Here’s an empty grave, where a body that had been a boy became bones beneath a wooden cross. They buried him with one set of dog tags hanging against his bloodied chest.
He bled in a field hospital bed not far from here, shrapnel buried in his skin. Is that what killed him—hot metal melting flesh, an unseen severing? Or was his body tossed limply from a jeep seat as it crossed the desert, the crush of cargo snapping ribs, a crackle of tinder at dusk? “Morale is very high,” the morning reports said, on the day the boy disappeared into the horizon. The next day he’d be dreaming under several feet of sand. They couldn’t have known. They couldn’t have. They couldn’t.
When he died, the boy was twenty-three and dark-haired, all shoulder and grin: my grandmother’s little brother.

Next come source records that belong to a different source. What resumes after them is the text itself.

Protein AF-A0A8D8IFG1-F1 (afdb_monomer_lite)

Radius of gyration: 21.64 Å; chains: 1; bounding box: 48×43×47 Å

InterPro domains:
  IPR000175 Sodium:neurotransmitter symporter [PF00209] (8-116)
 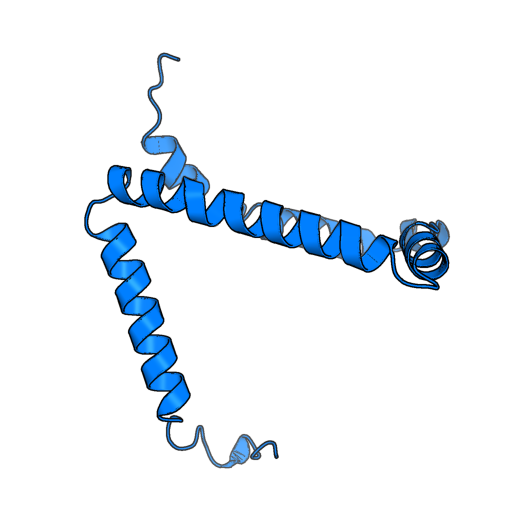 IPR000175 Sodium:neurotransmitter symporter [PS50267] (1-116)
  IPR000175 Sodium:neurotransmitter symporter [PTHR11616] (9-116)
  IPR037272 Sodium:neurotransmitter symporter superfamily [SSF161070] (5-116)

Secondary structure (DSSP, 8-state):
----GGG-S-SPPHHHHHHHHHHHHHHHHHHHT-HHHHHHHHHHHHHHHHHHHHHHHHHHHHSTTHHHHHHHHH---GGGGGSHHHHHHHHHHHHHHTTTTSSHHHHHHTTS-S--

Foldseek 3Di:
DDDPCPVPPPDDDPVVVVVVVVVVVVVCVQPVVHPVSVVVVCVCVVVVVVVVVVVVVVVLVPDPCSVVVVCVVPPDDPVCVPDVVVVVVVVVCVCVVVVPPVCPVVVVCVPDDPPD

Organism: Culex pipiens (NCBI:txid7175)

Sequence (116 aa):
HRAPLAEGIGTPDLDLVLCLLLSWLVVAIILIKGIRSTGKAAYFLALFPYVIIMILFVHTCSLEGAGKGIKFFLTPKWDQLFTAKVWMEAVTQCFFSLSICFGGIIAYSSFNNFTN

Structure (mmCIF, N/CA/C/O backbone):
data_AF-A0A8D8IFG1-F1
#
_entry.id   AF-A0A8D8IFG1-F1
#
loop_
_atom_site.group_PDB
_atom_site.id
_atom_site.type_symbol
_atom_site.label_atom_id
_atom_site.label_alt_id
_atom_site.label_comp_id
_atom_site.label_asym_id
_atom_site.label_entity_id
_atom_site.label_seq_id
_atom_site.pdbx_PDB_ins_code
_atom_site.Cartn_x
_atom_site.Cartn_y
_atom_site.Cartn_z
_atom_site.occupancy
_atom_site.B_iso_or_equiv
_atom_site.auth_seq_id
_atom_site.auth_comp_id
_atom_site.auth_asym_id
_atom_site.auth_atom_id
_atom_site.pdbx_PDB_model_num
ATOM 1 N N . HIS A 1 1 ? 13.052 -20.697 12.943 1.00 45.59 1 HIS A N 1
ATOM 2 C CA . HIS A 1 1 ? 14.502 -20.534 13.155 1.00 45.59 1 HIS A CA 1
ATOM 3 C C . HIS A 1 1 ? 14.885 -19.107 12.782 1.00 45.59 1 HIS A C 1
ATOM 5 O O . HIS A 1 1 ? 14.848 -18.791 11.605 1.00 45.59 1 HIS A O 1
ATOM 11 N N . ARG A 1 2 ? 15.142 -18.208 13.741 1.00 50.50 2 ARG A N 1
ATOM 12 C CA . ARG A 1 2 ? 15.711 -16.879 13.446 1.00 50.50 2 ARG A CA 1
ATOM 13 C C . ARG A 1 2 ? 17.149 -16.896 13.949 1.00 50.50 2 ARG A C 1
ATOM 15 O O . ARG A 1 2 ? 17.347 -17.103 15.142 1.00 50.50 2 ARG A O 1
ATOM 22 N N . ALA A 1 3 ? 18.116 -16.785 13.042 1.00 58.44 3 ALA A N 1
ATOM 23 C CA . ALA A 1 3 ? 19.524 -16.678 13.405 1.00 58.44 3 ALA A CA 1
ATOM 24 C C . ALA A 1 3 ? 19.753 -15.376 14.202 1.00 58.44 3 ALA A C 1
ATOM 26 O O . ALA A 1 3 ? 19.099 -14.368 13.902 1.00 58.44 3 ALA A O 1
ATOM 27 N N . PRO A 1 4 ? 20.619 -15.373 15.230 1.00 59.88 4 PRO A N 1
ATOM 28 C CA . PRO A 1 4 ? 20.907 -14.171 15.993 1.00 59.88 4 PRO A CA 1
ATOM 29 C C . PRO A 1 4 ? 21.723 -13.218 15.115 1.00 59.88 4 PRO A C 1
ATOM 31 O O . PRO A 1 4 ? 22.797 -13.572 14.642 1.00 59.88 4 PRO A O 1
ATOM 34 N N . LEU A 1 5 ? 21.249 -11.981 14.946 1.00 63.06 5 LEU A N 1
ATOM 35 C CA . LEU A 1 5 ? 21.908 -10.905 14.179 1.00 63.06 5 LEU A CA 1
ATOM 36 C C . LEU A 1 5 ? 23.330 -10.550 14.678 1.00 63.06 5 LEU A C 1
ATOM 38 O O . LEU A 1 5 ? 23.993 -9.696 14.095 1.00 63.06 5 LEU A O 1
ATOM 42 N N . ALA A 1 6 ? 23.790 -11.187 15.757 1.00 67.88 6 ALA A N 1
ATOM 43 C CA . ALA A 1 6 ? 25.121 -11.039 16.330 1.00 67.88 6 ALA A CA 1
ATOM 44 C C . ALA A 1 6 ? 26.233 -11.714 15.498 1.00 67.88 6 ALA A C 1
ATOM 46 O O . ALA A 1 6 ? 27.388 -11.331 15.641 1.00 67.88 6 ALA A O 1
ATOM 47 N N . GLU A 1 7 ? 25.907 -12.670 14.616 1.00 65.50 7 GLU A N 1
ATOM 48 C CA . GLU A 1 7 ? 26.890 -13.411 13.795 1.00 65.50 7 GLU A CA 1
ATOM 49 C C . GLU A 1 7 ? 27.082 -12.840 12.372 1.00 65.50 7 GLU A C 1
ATOM 51 O O . GLU 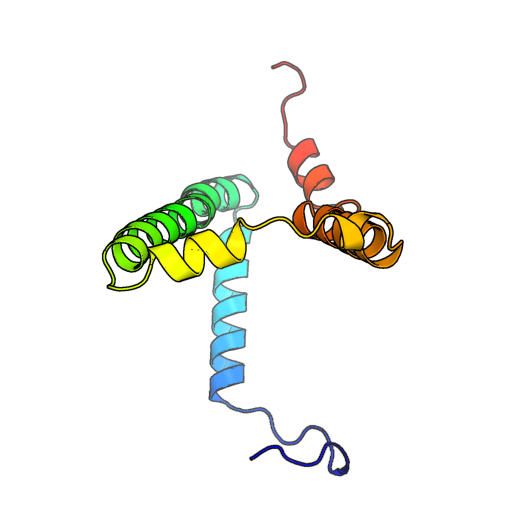A 1 7 ? 27.813 -13.401 11.557 1.00 65.50 7 GLU A O 1
ATOM 56 N N . GLY A 1 8 ? 26.474 -11.688 12.068 1.00 67.38 8 GLY A N 1
ATOM 57 C CA . GLY A 1 8 ? 26.512 -11.059 10.743 1.00 67.38 8 GLY A CA 1
ATOM 58 C C . GLY A 1 8 ? 25.330 -11.453 9.850 1.00 67.38 8 GLY A C 1
ATOM 59 O O . GLY A 1 8 ? 24.495 -12.277 10.207 1.00 67.38 8 GLY A O 1
ATOM 60 N N . ILE A 1 9 ? 25.230 -10.823 8.676 1.00 79.19 9 ILE A N 1
ATOM 61 C CA . ILE A 1 9 ? 24.080 -10.945 7.754 1.00 79.19 9 ILE A CA 1
ATOM 62 C C . ILE A 1 9 ? 23.922 -12.333 7.099 1.00 79.19 9 ILE A C 1
ATOM 64 O O . ILE A 1 9 ? 22.955 -12.550 6.372 1.00 79.19 9 ILE A O 1
ATOM 68 N N . GLY A 1 10 ? 24.838 -13.270 7.367 1.00 82.75 10 GLY A N 1
ATOM 69 C CA . GLY A 1 10 ? 24.862 -14.592 6.743 1.00 82.75 10 GLY A CA 1
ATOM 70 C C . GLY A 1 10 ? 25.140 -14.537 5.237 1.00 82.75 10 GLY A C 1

It’s one thing to consider his photograph on a mantelpiece, a charming kid wearing a tilted cap; another to imagine him becoming broken, hollows purpling beneath his eyes and a bloody bandage wrapped around one thumb where a cactus thorn was entombed in the soft pad of his finger. One thing to read “artillery fire” on a typewritten government medical form (death requires paperwork); another to watch a German gun spitting shells, coughing up sounds that rattle across time and sky. How fragile is a human body in the path of such certainty.
Here is that body: one-hundred-sixty-two-pounds, down from one-hundred-and-seventy since he’d filled out his draft card in an office in Philadelphia one year before. Seventy-five inches tall. Gray-blue eyes, like his father’s. Freckles across the top of his nose blotted out by five months of sunburn and grime. One thumb now scarred. One uniform crusted with sweat, salt, blood and smoke, one rosary and an American flag stuffed in the pockets. Feet stiff, callused and blistered. Lean jaw and face, angles cut sharper by sleeplessness and fear. Shrapnel lacerations unfurled like tattered red-black lace over his left arm and chest. This is the body they buried in Tebessa with a gunshot salute and a chaplain’s murmured blessing.
Bury him at Gettysburg, his father said, when the government wanted to know where to leave his son’s bones for good. There’s no room in Gettysburg, came the reply, that meadow’s already crammed with dead American boys. Choose another tomb.
Here is a letter about nothing: “Dear Sir,” it begins. “Will you kindly change my address on your records? My son, Private Richard H. Halvey, 331356641, Headquarters Co. 18th Infantry, 1st Division, was killed in action in North Africa, March 21st, 1943, and I am anxious to have your records correct so that I may receive future correspondence regarding the returning of his body. Thanking you for your attention, I am, Very truly yours.” Signed, Brendan H. Halvey, my great-grandfather. Here is pain, laid out on one creased sheet of paper.
He bled for us. But he will not rise. Here in Algeria the air is still, the night is silent. There is no weeping. The only cross at his grave was the slatted thing they stuck in the dirt above his head, one set of dog tags looped around its arms. He hated those dog tags. The cord bit at his neck, a reminder that the Army was trying, every day, to convert him from a person into a number. It took all of one day for him to die. Then he was inked into a serial code in some forgotten notebook. 331356641. 331356641. 331356641. Repeated till it stays.
Across the ocean from the skeleton his son had become, his father wondered where to bury what was left. Here is what the government said: We can’t tell you much about your boy, other than that he isn’t coming back. They took his blood and his body, and all that’s left is bone.
Maybe Brendan asked for Gettysburg because the government was bold enough to parrot Lincoln in the pamphlet it mailed to stricken fathers. “Tell Me About My Boy,” the pamphlet was titled, though really it told nothing. The dead were valiant and heroic, said the pamphlet, they “gave the last full measure of devotion.” There was no mention of Lincoln’s next line: “We here highly resolve that these dead shall not have died in vain.”
Arlington, Brendan decided, finally, in 1947. So they shipped Dick Halvey’s body (which was jumbled bones and dog tags) to Virginia, where the Army shrouded him in stripes and etched a cross on marble above his name. Not blood-soaked Gettysburg but Arlington, everything green and white except the roses laid on headstones. Here, across the river from the capital, we buried our boys in neat rows. “Our boys,” they said back then, pleading with o-mouths at news reels for a glimmer of truth. Our boys aren’t coming back the same.
Note: Tebessa, Algeria was the site of a temporary American cemetery during World War II. Starting in 1947, soldiers’ remains were moved from Tebessa either to the American cemetery in Tunisia or brought back to the United States, according to the family’s wishes.